The fiber can be used for sensing only or for high-speed communication between a downhole sensor and a surface unit. At the surface, the data can be transmitted to multiple remote locations with satellite, Internet, and cable communications, allowing operators to immediately identify the time, location, and reasons for changes in temperature.

In addition to SAGD applications, BriteBlue can be used to optimize gas lift and monitor tubing integrity. Benefits include enhanced production management and recovery through improved reservoir surveillance; reduced downtime and greater productivity because of permanent real-time in-well monitoring and faster, more precise identification of production problems; cost savings as a result of greater operating efficiency, less downtime and increased production; and the ability to monitor events as they occur.

The fiber is pumped through a hydraulic conduit into the well bore after the rig has left the location.

The fiber can be replaced without a workover, meaning that newer fiber systems can be deployed quickly as they become available.

The versatility of the system allows it to be used to monitor reservoir flow in places where production logs can’t be run. SensaLine, a fiber optic-enabled 1?8-in. slickline developed by Schlumberger, was primarily aimed to help optimize gas lift valves in wells that do not already have fiber optics installed. However, this has found another application in a fractured gas wells in Canada. In these wells “the slow production of water along with the gas can eventually kill the wells,” said Robert Greenaway, product champion for fiber optics. “Several clients have found that the one solution to this is to run the production tubing down below the perforations, using the resulting accelerated gas flow up the tubing like a vacuum cleaner to remove the water as it is produced.

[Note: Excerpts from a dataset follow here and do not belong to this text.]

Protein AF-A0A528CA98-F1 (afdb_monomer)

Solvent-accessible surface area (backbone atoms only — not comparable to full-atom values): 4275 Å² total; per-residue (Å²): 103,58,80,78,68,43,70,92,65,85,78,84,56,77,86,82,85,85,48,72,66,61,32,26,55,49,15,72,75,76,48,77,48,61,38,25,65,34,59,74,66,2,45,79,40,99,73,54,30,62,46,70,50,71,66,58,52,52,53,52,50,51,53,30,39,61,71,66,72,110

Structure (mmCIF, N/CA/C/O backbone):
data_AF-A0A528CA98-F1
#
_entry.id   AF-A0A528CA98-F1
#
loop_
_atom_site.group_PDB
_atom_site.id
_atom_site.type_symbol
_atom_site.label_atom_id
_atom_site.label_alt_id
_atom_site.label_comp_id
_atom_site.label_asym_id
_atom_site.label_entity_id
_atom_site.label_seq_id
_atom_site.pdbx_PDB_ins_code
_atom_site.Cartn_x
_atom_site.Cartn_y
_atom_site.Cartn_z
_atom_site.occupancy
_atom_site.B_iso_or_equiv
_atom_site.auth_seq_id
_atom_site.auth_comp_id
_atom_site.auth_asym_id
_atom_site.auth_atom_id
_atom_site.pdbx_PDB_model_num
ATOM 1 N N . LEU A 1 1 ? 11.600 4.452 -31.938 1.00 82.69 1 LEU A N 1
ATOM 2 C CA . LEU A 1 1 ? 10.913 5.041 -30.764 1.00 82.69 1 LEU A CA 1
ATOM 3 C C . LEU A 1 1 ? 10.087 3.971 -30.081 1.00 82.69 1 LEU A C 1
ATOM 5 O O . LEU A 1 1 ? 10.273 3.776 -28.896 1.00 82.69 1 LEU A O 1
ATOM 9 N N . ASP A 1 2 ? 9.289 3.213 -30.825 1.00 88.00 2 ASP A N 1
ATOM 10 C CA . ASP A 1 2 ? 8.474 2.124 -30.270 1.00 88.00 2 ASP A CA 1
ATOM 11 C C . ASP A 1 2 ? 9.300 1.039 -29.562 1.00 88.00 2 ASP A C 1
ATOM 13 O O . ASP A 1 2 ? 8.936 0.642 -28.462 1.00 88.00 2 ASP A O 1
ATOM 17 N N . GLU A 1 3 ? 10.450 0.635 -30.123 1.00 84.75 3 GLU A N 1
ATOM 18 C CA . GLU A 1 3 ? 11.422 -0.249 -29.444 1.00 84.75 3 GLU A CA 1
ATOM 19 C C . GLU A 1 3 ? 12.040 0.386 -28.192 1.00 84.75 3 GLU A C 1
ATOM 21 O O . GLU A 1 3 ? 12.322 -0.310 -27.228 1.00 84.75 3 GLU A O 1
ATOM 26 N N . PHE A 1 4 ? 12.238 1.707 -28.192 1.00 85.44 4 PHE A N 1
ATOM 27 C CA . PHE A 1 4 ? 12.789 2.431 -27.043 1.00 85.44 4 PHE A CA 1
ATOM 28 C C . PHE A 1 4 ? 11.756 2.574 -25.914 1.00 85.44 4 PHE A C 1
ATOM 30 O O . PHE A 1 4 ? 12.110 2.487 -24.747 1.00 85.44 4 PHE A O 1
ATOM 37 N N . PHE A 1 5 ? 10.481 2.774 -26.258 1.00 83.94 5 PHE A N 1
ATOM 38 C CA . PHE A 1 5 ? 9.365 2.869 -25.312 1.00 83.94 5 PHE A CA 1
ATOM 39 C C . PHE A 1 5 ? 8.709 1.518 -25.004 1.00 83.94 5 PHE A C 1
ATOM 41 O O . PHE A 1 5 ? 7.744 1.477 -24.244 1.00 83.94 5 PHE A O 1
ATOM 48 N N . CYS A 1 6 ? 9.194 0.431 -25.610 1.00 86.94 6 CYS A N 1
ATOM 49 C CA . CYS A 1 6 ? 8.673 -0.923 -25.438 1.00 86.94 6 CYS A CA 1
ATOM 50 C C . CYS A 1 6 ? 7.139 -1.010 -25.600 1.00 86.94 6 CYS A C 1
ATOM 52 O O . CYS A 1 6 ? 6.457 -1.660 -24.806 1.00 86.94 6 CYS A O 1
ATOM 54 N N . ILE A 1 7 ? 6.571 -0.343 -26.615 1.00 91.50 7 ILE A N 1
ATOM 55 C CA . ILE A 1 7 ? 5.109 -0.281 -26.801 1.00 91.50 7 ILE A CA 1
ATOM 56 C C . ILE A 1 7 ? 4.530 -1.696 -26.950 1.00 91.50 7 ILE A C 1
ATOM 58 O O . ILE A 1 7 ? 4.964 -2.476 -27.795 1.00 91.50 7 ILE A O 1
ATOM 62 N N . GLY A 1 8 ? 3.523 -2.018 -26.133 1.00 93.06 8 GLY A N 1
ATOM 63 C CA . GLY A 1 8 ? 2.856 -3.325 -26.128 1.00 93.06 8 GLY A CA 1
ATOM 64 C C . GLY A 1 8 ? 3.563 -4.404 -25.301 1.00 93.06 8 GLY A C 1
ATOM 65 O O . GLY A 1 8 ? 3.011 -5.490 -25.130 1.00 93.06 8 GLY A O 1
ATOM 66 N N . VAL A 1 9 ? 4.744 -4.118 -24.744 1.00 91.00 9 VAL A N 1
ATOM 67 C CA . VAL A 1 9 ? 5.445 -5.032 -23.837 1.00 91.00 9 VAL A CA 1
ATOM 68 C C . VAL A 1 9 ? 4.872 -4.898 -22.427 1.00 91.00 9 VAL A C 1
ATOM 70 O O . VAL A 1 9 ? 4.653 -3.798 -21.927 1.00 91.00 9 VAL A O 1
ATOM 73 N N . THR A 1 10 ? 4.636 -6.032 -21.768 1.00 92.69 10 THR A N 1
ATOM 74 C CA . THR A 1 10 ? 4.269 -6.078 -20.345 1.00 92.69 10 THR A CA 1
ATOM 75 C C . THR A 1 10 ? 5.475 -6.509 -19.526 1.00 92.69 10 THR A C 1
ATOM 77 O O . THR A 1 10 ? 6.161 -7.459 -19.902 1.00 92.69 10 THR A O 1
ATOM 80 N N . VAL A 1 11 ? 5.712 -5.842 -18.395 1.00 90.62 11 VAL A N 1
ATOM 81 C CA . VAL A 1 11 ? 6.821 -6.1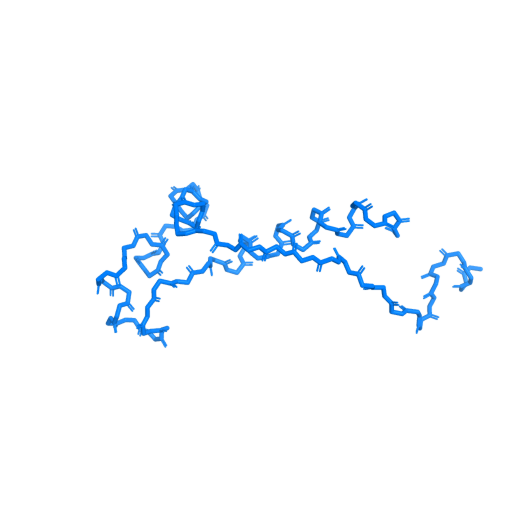58 -17.487 1.00 90.62 11 VAL A CA 1
ATOM 82 C C . VAL A 1 11 ? 6.289 -6.551 -16.113 1.00 90.62 11 VAL A C 1
ATOM 84 O O . VAL A 1 11 ? 5.400 -5.908 -15.557 1.00 90.62 11 VAL A O 1
ATOM 87 N N . THR A 1 12 ? 6.847 -7.626 -15.560 1.00 94.12 12 THR A N 1
ATOM 88 C CA . THR A 1 12 ? 6.524 -8.102 -14.213 1.00 94.12 12 THR A CA 1
ATOM 89 C C . THR A 1 12 ? 7.388 -7.375 -13.188 1.00 94.12 12 THR A C 1
ATOM 91 O O . THR A 1 12 ? 8.598 -7.570 -13.159 1.00 94.12 12 THR A O 1
ATOM 94 N N . LEU A 1 13 ? 6.758 -6.590 -12.309 1.00 92.50 13 LEU A N 1
ATOM 95 C CA . LEU A 1 13 ? 7.439 -5.707 -11.349 1.00 92.50 13 LEU A CA 1
ATOM 96 C C . LEU A 1 13 ? 7.942 -6.400 -10.063 1.00 92.50 13 LEU A C 1
ATOM 98 O O . LEU A 1 13 ? 8.461 -5.755 -9.161 1.00 92.50 13 LEU A O 1
ATOM 102 N N . GLY A 1 14 ? 7.788 -7.718 -9.939 1.00 93.12 14 GLY A N 1
ATOM 103 C CA . GLY A 1 14 ? 8.065 -8.447 -8.698 1.00 93.12 14 GLY A CA 1
ATOM 104 C C . GLY A 1 14 ? 6.883 -8.424 -7.724 1.00 93.12 14 GLY A C 1
ATOM 105 O O . GLY A 1 14 ? 5.729 -8.301 -8.132 1.00 93.12 14 GLY A O 1
ATOM 106 N N . SER A 1 15 ? 7.155 -8.599 -6.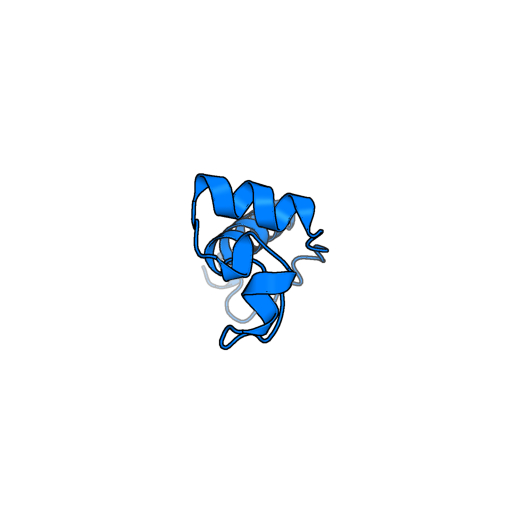428 1.00 95.81 15 SER A N 1
ATOM 107 C CA . SER A 1 15 ? 6.118 -8.739 -5.399 1.00 95.81 15 SER A CA 1
ATOM 108 C C . SER A 1 15 ? 6.466 -7.986 -4.123 1.00 95.81 15 SER A C 1
ATOM 110 O O . SER A 1 15 ? 7.614 -8.006 -3.682 1.00 95.81 15 SER A O 1
ATOM 112 N N . HIS A 1 16 ? 5.455 -7.411 -3.476 1.00 97.00 16 HIS A N 1
ATOM 113 C CA . HIS A 1 16 ? 5.592 -6.774 -2.174 1.00 97.00 16 HIS A CA 1
ATOM 114 C C . HIS A 1 16 ? 4.502 -7.266 -1.224 1.00 97.00 16 HIS A C 1
ATOM 116 O O . HIS A 1 16 ? 3.318 -7.242 -1.560 1.00 97.00 16 HIS A O 1
ATOM 122 N N . LYS A 1 17 ? 4.905 -7.692 -0.024 1.00 98.06 17 LYS A N 1
ATOM 123 C CA . LYS A 1 17 ? 3.982 -8.036 1.055 1.00 98.06 17 LYS A CA 1
ATOM 124 C C . LYS A 1 17 ? 3.815 -6.828 1.971 1.00 98.06 17 LYS A C 1
ATOM 126 O O . LYS A 1 17 ? 4.779 -6.375 2.581 1.00 98.06 17 LYS A O 1
ATOM 131 N N . PHE A 1 18 ? 2.587 -6.336 2.080 1.00 98.19 18 PHE A N 1
ATOM 132 C CA . PHE A 1 18 ? 2.251 -5.252 2.994 1.00 98.19 18 PHE A CA 1
ATOM 133 C C . PHE A 1 18 ? 2.027 -5.810 4.401 1.00 98.19 18 PHE A C 1
ATOM 135 O O . PHE A 1 18 ? 1.016 -6.457 4.666 1.00 98.19 18 P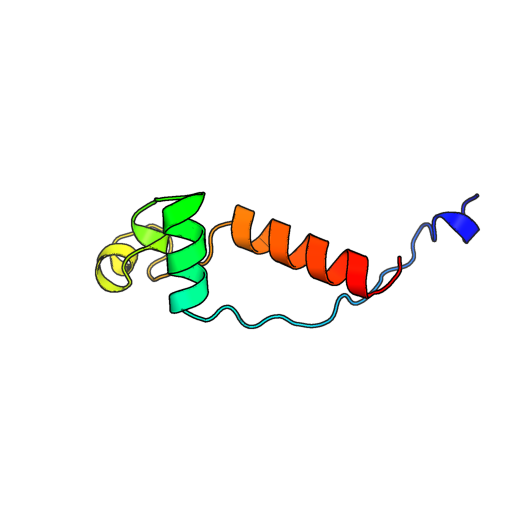HE A O 1
ATOM 142 N N . GLU A 1 19 ? 2.973 -5.555 5.301 1.00 98.44 19 GLU A N 1
ATOM 143 C CA . GLU A 1 19 ? 2.814 -5.861 6.725 1.00 98.44 19 GLU A CA 1
ATOM 144 C C . GLU A 1 19 ? 1.973 -4.773 7.416 1.00 98.44 19 GLU A C 1
ATOM 146 O O . GLU A 1 19 ? 2.071 -3.588 7.077 1.00 98.44 19 GLU A O 1
ATOM 151 N N . SER A 1 20 ? 1.171 -5.154 8.414 1.00 98.25 20 SER A N 1
ATOM 152 C CA . SER A 1 20 ? 0.239 -4.249 9.111 1.00 98.25 20 SER A CA 1
ATOM 153 C C . S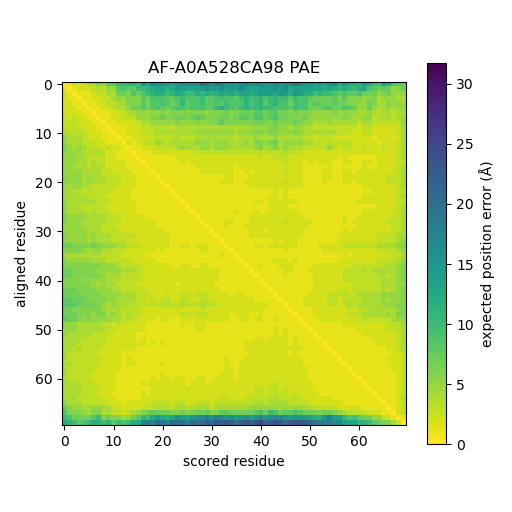ER A 1 20 ? 0.921 -3.007 9.691 1.00 98.25 20 SER A C 1
ATOM 155 O O . SER A 1 20 ? 0.408 -1.896 9.564 1.00 98.25 20 SER A O 1
ATOM 157 N N . GLU A 1 21 ? 2.112 -3.155 10.272 1.00 98.50 21 GLU A N 1
ATOM 158 C CA . GLU A 1 21 ? 2.858 -2.024 10.831 1.00 98.50 21 GLU A CA 1
ATOM 159 C C . GLU A 1 21 ? 3.340 -1.045 9.758 1.00 98.50 21 GLU A C 1
ATOM 161 O O . GLU A 1 21 ? 3.280 0.167 9.964 1.00 98.50 21 GLU A O 1
ATOM 166 N N . ALA A 1 22 ? 3.746 -1.538 8.584 1.00 98.56 22 ALA A N 1
ATOM 167 C CA . ALA A 1 22 ? 4.123 -0.680 7.464 1.00 98.56 22 ALA A CA 1
ATOM 168 C C . ALA A 1 22 ? 2.904 0.067 6.900 1.00 98.56 22 ALA A C 1
ATOM 170 O O . ALA A 1 22 ? 2.999 1.258 6.597 1.00 98.56 22 ALA A O 1
ATOM 171 N N . ILE A 1 23 ? 1.749 -0.605 6.811 1.00 98.81 23 ILE A N 1
ATOM 172 C CA . ILE A 1 23 ? 0.469 0.014 6.437 1.00 98.81 23 ILE A CA 1
ATOM 173 C C . ILE A 1 23 ? 0.154 1.180 7.376 1.00 98.81 23 ILE A C 1
ATOM 175 O O . ILE A 1 23 ? -0.001 2.314 6.918 1.00 98.81 23 ILE A O 1
ATOM 179 N N . LYS A 1 24 ? 0.142 0.916 8.687 1.00 98.75 24 LYS A N 1
ATOM 180 C CA . LYS A 1 24 ? -0.188 1.909 9.713 1.00 98.75 24 LYS A CA 1
ATOM 181 C C . LYS A 1 24 ? 0.832 3.048 9.744 1.00 98.75 24 LYS A C 1
ATOM 183 O O . LYS A 1 24 ? 0.452 4.208 9.876 1.00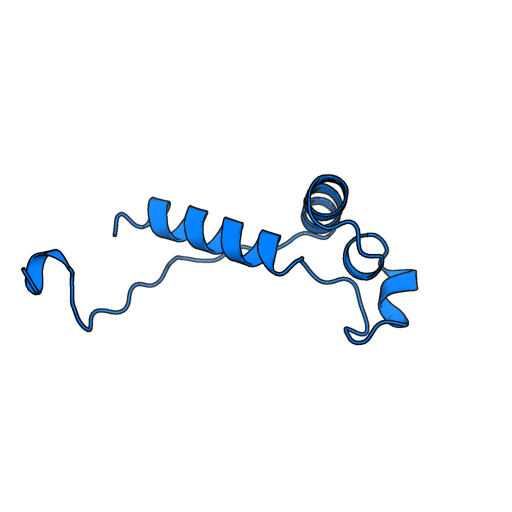 98.75 24 LYS A O 1
ATOM 188 N N . ALA A 1 25 ? 2.124 2.758 9.576 1.00 98.75 25 ALA A N 1
ATOM 189 C CA . ALA A 1 25 ? 3.171 3.777 9.522 1.00 98.75 25 ALA A CA 1
ATOM 190 C C . ALA A 1 25 ? 3.002 4.737 8.334 1.00 98.75 25 ALA A C 1
ATOM 192 O O . ALA A 1 25 ? 3.100 5.952 8.517 1.00 98.75 25 ALA A O 1
ATOM 193 N N . PHE A 1 26 ? 2.708 4.216 7.138 1.00 98.81 26 PHE A N 1
ATOM 194 C CA . PHE A 1 26 ? 2.432 5.050 5.968 1.00 98.81 26 PHE A CA 1
ATOM 195 C C . PHE A 1 26 ? 1.165 5.887 6.171 1.00 98.81 26 PHE A C 1
ATOM 197 O O . PHE A 1 26 ? 1.179 7.101 5.960 1.00 98.81 26 PHE A O 1
ATOM 204 N N . ALA A 1 27 ? 0.087 5.251 6.633 1.00 98.69 27 ALA A N 1
ATOM 205 C CA . ALA A 1 27 ? -1.206 5.888 6.848 1.00 98.69 27 ALA A CA 1
ATOM 206 C C . ALA A 1 27 ? -1.123 7.050 7.845 1.00 98.69 27 ALA A C 1
ATOM 208 O O . ALA A 1 27 ? -1.596 8.143 7.548 1.00 98.69 27 ALA A O 1
ATOM 209 N N . ARG A 1 28 ? -0.415 6.877 8.973 1.00 98.62 28 ARG A N 1
ATOM 210 C CA . ARG A 1 28 ? -0.191 7.958 9.955 1.00 98.62 28 ARG A CA 1
ATOM 211 C C . ARG A 1 28 ? 0.430 9.207 9.333 1.00 98.62 28 ARG A C 1
ATOM 213 O O . ARG A 1 28 ? 0.199 10.304 9.829 1.00 98.62 28 ARG A O 1
ATOM 220 N N . LYS A 1 29 ? 1.244 9.042 8.289 1.00 98.62 29 LYS A N 1
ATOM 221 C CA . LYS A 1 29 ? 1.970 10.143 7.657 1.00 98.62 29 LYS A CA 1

“However, this prevents conventional production logging without pulling the tubing. With DTS the thermal flow effects can be seen through the tubing, allowing zonal flow allocation to be determined without the cost and time of a workover rig.”

In addition to the fiber itself, Schlumberger has developed an interpretation and modeling software suite called THERMA to help operators decide when to use the DTS system and to aid in the interpretation of resulting datasets. THERMA enables evaluation of multiple production scenarios by analyzing thermal sensitivity to variables such as zonal productivity indices and gas and water production.

“Oil loses heat as it flows up,” said George Brown, interpretation development manager for Schlumberger. “It’s flow-rate dependent. A change in temperature tells you how much fluid is flowing from each reservoir. The flow causes the pressure drop, which changes the temperature. THERMA takes all of this into account.”

Optimal input data to THERMA software modeling includes:
• Reservoir properties for each layer, including permeability, pressure, rock and flowing-fluid properties, reservoir thickness, skin effect, and drainage radius;
• Completion details, including casing, tubing, cement, wellbore profile, and surrounding fluids; and
• The geothermal gradient, determined theoretically or by measurement.

The software has many uses for SAGD wells. In one test in Canada the fiber was installed in the lower producing well while the upper well was used for steam injection.

The data was monitored on THERMA.

“We loaded everything into the software, plotted it, and visualized it,” Greenaway said. “We could see where the well was getting hot. We could monitor the difference in temperature between the producer and the injector — the software does the calculation.” Even with no sensor in the injector well, THERMA used pressure measurements to calculate the temperature of that well.

The need for these systems is likely to grow in the coming years. Tirado said that it’s estimated that a significant sustained growth of high-temperature wells will occur every year through 2011. “These wells are rated at 350° to 500°F (175° to 260°C). Almost 60% will be related to thermal recovery. That’s severe temperature for today’s technology, and fiber optics will be key.”